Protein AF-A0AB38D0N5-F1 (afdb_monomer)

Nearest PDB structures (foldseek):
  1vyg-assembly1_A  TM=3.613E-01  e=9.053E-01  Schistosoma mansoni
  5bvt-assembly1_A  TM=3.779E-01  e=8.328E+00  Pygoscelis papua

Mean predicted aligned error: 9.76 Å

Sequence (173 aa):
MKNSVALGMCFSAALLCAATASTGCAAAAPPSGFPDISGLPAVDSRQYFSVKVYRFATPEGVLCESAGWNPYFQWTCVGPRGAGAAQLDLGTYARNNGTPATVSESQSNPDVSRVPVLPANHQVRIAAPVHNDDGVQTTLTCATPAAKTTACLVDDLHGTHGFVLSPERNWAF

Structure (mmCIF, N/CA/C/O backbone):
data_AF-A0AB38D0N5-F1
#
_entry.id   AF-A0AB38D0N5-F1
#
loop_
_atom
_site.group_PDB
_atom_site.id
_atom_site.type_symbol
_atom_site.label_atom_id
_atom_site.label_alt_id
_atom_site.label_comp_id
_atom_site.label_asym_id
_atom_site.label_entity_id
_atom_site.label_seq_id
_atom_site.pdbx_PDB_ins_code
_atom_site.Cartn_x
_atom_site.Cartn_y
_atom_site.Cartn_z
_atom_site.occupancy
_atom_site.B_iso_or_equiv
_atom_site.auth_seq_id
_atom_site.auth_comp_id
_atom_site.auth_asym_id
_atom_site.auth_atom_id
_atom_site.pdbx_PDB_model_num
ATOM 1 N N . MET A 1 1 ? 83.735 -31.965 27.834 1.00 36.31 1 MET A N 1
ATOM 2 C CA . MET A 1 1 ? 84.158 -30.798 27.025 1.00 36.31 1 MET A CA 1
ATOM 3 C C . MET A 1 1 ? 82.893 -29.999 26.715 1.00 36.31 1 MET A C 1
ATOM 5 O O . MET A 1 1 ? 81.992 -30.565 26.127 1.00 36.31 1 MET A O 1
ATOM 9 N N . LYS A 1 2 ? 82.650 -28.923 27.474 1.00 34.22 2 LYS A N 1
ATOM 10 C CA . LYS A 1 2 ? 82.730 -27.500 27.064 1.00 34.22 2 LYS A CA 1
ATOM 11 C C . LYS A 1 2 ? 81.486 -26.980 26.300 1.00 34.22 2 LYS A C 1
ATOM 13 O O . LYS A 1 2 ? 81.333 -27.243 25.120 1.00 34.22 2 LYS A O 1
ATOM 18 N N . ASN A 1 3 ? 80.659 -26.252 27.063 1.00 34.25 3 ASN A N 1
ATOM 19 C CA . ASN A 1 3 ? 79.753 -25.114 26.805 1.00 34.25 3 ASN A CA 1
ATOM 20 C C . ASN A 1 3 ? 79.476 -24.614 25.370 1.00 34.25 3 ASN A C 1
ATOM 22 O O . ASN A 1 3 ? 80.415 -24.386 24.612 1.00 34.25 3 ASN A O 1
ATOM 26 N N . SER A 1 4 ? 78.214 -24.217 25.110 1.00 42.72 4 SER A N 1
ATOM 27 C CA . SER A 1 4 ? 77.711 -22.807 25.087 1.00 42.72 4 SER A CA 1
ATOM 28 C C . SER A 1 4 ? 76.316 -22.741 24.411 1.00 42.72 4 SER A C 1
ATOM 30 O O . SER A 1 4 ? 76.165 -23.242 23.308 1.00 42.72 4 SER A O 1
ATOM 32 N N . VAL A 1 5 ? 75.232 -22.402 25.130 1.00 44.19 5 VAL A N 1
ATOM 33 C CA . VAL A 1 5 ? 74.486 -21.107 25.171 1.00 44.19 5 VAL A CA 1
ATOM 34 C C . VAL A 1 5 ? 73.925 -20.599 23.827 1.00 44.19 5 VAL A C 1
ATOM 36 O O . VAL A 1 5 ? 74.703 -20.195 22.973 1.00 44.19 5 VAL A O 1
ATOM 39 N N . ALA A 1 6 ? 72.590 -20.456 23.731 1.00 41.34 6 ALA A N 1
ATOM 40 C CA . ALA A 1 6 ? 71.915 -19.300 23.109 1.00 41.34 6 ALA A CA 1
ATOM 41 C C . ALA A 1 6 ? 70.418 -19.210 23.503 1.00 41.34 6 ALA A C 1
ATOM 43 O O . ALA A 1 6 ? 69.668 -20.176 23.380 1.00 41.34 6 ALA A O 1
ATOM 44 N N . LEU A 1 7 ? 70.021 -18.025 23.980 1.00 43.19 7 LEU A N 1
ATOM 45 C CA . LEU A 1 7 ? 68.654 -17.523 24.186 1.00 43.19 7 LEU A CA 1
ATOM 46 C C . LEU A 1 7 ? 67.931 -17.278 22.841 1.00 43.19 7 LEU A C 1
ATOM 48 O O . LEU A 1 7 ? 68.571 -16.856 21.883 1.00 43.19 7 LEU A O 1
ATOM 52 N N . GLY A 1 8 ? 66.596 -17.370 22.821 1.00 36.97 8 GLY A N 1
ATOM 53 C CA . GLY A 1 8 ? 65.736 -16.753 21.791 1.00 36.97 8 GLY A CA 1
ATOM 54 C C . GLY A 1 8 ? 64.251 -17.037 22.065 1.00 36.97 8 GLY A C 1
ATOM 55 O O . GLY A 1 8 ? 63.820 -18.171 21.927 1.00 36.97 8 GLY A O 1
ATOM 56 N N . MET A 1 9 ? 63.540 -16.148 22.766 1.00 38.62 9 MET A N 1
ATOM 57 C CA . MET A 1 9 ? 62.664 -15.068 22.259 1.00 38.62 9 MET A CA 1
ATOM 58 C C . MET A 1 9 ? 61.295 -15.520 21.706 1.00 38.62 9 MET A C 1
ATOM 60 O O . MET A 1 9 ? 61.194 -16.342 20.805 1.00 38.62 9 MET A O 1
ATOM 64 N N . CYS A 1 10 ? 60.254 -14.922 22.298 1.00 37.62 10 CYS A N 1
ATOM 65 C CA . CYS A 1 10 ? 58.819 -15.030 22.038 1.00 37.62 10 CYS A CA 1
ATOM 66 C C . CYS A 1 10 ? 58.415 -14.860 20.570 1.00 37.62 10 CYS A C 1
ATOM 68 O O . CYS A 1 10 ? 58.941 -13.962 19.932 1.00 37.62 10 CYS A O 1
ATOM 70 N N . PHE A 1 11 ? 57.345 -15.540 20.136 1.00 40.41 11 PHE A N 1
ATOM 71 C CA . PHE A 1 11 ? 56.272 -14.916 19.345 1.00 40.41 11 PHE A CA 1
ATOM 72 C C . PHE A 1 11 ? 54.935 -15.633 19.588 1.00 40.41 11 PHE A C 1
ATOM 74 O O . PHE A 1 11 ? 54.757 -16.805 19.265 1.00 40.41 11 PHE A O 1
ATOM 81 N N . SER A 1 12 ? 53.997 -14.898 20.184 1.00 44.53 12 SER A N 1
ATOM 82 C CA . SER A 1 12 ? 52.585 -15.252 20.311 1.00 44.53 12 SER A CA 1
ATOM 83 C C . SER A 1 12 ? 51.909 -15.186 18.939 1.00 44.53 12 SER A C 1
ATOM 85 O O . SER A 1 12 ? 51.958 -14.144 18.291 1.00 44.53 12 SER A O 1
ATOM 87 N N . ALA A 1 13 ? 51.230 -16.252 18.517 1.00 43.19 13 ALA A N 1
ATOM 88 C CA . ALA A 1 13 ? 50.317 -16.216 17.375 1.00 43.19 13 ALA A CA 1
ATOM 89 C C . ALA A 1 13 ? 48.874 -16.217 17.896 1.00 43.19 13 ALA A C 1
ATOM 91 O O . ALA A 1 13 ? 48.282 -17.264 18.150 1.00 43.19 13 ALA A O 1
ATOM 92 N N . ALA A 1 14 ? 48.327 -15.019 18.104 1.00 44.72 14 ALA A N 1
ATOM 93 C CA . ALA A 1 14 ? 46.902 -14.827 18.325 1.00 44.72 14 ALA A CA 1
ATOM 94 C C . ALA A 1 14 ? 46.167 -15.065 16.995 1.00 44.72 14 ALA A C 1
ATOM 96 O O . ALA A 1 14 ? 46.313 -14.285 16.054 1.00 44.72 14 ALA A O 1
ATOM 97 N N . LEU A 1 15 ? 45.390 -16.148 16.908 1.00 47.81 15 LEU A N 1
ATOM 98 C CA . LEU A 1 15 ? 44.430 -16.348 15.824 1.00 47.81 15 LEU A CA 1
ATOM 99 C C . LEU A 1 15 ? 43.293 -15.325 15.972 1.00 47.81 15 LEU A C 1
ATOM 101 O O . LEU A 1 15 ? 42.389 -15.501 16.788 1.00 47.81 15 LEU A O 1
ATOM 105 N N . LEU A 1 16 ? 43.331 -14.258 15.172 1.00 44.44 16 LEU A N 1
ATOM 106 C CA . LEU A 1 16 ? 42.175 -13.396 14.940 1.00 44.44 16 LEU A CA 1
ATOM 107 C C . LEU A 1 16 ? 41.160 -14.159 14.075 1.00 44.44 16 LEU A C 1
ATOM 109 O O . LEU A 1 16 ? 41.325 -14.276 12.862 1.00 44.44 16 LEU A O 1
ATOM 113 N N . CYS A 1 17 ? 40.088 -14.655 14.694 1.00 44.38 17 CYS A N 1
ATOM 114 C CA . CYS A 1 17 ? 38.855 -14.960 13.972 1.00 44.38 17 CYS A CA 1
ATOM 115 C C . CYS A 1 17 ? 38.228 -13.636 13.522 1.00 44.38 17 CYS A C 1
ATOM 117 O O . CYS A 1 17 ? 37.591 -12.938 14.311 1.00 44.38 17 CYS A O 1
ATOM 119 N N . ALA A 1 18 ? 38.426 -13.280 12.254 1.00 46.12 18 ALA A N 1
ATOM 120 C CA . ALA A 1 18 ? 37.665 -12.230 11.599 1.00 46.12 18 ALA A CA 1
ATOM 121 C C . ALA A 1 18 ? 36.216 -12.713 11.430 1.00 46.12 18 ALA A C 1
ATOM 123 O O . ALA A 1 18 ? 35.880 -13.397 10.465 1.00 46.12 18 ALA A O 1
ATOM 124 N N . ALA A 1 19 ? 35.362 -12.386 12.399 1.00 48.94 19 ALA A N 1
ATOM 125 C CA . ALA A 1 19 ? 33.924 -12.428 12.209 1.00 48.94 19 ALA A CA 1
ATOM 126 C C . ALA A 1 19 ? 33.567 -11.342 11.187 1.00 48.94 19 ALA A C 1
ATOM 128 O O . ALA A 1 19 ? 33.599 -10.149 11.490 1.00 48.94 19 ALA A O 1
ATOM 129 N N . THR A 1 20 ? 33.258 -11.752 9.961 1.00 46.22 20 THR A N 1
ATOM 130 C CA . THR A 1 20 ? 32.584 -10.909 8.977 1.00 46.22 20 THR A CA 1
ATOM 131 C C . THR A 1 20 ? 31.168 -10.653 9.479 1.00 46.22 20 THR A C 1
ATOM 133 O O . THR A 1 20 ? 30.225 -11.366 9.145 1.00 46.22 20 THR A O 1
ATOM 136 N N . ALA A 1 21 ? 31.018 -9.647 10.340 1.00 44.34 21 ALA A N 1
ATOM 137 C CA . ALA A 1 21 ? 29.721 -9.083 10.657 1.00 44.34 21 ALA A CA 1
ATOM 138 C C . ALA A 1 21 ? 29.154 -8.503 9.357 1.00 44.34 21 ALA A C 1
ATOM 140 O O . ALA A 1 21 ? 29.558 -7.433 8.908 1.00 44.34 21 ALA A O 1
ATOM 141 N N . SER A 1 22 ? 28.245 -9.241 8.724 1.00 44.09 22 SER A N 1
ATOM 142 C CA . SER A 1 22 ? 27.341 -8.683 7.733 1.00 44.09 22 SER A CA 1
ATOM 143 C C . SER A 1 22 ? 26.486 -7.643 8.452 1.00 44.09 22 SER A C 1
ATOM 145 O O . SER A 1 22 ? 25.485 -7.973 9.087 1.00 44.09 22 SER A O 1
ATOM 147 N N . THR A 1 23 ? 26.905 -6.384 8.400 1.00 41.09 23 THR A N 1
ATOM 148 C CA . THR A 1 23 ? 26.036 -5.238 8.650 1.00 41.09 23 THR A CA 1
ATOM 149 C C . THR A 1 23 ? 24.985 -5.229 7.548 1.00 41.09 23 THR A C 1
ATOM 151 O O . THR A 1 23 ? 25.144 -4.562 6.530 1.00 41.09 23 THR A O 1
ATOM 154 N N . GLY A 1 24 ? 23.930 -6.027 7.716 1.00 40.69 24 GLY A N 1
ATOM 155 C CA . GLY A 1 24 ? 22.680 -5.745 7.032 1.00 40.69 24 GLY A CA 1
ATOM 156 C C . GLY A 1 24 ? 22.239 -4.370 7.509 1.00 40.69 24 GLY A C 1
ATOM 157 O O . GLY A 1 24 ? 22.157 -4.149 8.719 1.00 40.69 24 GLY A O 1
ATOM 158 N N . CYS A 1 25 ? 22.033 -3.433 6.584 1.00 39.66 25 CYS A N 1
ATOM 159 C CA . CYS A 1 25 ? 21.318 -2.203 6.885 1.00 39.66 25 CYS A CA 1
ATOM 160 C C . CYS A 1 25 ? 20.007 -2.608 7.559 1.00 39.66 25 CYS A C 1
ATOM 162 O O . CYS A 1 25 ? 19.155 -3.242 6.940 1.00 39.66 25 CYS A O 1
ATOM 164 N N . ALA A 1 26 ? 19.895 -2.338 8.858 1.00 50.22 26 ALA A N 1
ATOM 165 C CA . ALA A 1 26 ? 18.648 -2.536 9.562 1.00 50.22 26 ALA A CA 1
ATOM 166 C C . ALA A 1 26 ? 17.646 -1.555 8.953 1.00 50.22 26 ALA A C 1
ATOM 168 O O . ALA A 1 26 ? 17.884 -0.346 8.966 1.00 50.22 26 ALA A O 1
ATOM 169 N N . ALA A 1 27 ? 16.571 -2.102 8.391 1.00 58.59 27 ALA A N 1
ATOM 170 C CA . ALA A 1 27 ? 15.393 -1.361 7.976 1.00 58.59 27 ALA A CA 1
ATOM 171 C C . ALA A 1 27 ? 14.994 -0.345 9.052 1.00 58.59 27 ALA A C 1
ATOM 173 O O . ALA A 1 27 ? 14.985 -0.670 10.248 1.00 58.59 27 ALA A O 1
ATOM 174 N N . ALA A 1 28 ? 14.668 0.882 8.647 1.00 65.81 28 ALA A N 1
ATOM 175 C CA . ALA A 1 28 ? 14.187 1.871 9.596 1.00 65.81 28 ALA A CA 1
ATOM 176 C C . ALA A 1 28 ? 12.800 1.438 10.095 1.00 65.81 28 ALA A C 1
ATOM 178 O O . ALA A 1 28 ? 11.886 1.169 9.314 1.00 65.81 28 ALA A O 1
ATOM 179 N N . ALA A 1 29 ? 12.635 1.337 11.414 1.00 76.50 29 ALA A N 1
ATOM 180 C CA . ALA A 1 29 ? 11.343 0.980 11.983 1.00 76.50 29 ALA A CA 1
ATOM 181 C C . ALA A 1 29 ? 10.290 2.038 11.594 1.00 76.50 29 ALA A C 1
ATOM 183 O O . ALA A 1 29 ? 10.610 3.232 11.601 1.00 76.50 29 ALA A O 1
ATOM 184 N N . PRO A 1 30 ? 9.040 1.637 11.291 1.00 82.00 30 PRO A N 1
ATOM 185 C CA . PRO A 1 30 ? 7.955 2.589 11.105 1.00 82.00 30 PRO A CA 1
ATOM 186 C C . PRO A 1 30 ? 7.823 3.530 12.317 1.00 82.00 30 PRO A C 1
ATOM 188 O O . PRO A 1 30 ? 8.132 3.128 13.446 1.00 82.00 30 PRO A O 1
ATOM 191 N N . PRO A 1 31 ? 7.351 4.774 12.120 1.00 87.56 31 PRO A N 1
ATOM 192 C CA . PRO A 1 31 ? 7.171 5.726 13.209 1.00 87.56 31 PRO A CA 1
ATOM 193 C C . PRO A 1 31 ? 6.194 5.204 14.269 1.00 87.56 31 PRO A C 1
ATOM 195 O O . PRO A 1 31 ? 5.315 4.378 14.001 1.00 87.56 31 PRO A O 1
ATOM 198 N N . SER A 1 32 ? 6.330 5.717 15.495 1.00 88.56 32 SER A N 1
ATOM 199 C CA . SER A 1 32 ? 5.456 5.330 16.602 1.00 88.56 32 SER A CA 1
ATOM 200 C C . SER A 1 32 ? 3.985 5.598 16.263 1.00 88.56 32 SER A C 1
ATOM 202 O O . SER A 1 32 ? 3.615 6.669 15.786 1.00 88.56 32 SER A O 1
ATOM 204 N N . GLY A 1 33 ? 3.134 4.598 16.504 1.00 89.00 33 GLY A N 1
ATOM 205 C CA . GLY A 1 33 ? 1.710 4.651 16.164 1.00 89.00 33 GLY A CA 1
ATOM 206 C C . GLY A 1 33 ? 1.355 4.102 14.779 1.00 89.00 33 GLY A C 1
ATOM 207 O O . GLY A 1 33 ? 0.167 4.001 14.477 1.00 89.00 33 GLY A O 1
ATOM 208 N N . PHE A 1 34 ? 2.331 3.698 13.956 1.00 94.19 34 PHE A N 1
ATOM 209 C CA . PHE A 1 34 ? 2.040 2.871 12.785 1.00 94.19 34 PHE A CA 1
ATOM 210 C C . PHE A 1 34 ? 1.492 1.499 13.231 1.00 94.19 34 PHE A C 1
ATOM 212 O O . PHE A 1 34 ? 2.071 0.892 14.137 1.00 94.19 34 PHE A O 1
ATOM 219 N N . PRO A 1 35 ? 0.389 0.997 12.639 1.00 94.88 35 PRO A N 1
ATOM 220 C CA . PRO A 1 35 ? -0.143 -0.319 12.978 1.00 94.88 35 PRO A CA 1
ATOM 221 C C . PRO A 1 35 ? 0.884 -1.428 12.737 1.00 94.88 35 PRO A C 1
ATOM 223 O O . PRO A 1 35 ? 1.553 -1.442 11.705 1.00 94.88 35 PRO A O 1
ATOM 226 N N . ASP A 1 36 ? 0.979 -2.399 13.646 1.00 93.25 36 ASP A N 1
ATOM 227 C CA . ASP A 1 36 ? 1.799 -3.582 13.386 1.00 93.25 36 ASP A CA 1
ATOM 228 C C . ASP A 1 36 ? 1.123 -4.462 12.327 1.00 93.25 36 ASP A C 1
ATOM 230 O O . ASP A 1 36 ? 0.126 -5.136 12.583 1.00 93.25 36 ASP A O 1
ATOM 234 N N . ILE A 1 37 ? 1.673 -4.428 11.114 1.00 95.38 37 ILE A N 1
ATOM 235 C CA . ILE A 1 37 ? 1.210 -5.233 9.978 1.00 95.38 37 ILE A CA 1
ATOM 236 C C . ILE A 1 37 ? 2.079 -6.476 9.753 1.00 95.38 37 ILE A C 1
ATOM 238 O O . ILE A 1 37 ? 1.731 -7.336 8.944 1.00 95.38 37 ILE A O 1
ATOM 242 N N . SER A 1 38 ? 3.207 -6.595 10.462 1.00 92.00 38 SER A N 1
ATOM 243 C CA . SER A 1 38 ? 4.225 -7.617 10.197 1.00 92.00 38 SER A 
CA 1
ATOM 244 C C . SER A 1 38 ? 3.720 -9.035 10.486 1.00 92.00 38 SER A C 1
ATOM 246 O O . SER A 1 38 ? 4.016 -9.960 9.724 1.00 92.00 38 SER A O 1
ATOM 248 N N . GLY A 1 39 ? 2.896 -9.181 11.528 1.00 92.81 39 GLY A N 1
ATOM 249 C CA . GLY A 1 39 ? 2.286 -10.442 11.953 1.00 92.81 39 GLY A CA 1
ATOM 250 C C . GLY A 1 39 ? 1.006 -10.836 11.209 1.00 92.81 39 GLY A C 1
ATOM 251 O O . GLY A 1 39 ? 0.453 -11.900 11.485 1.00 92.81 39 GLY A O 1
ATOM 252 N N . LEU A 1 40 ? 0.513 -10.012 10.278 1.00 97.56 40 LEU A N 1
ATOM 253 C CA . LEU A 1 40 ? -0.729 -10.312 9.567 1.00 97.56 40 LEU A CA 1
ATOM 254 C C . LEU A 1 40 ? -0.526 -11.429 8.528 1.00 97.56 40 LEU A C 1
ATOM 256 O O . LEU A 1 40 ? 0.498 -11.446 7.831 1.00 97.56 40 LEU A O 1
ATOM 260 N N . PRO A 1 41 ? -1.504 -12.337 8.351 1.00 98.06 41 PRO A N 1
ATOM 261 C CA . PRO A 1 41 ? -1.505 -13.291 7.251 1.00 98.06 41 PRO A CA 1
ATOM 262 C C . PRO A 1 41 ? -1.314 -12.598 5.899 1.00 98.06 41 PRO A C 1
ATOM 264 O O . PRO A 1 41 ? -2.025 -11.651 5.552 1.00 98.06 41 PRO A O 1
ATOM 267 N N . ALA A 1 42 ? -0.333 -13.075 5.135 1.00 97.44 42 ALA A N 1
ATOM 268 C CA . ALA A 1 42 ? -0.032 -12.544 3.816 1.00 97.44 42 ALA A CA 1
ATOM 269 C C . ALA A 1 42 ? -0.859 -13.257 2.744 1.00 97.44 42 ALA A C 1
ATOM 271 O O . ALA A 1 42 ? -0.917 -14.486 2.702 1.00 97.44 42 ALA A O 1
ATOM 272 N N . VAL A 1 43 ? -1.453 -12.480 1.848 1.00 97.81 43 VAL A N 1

------------------------------------

Print, without alteration, only the lines above between the one holding "ATOM 33 C CA" and the one holding "ATOM 39 N N", inclusive.

ATOM 33 C CA . VAL A 1 5 ? 74.486 -21.107 25.171 1.00 44.19 5 VAL A CA 1
ATOM 34 C C . VAL A 1 5 ? 73.925 -20.599 23.827 1.00 44.19 5 VAL A C 1
ATOM 36 O O . VAL A 1 5 ? 74.703 -20.195 22.973 1.00 44.19 5 VAL A O 1
ATOM 39 N N . ALA A 1 6 ? 72.590 -20.456 23.731 1.00 41.34 6 ALA A N 1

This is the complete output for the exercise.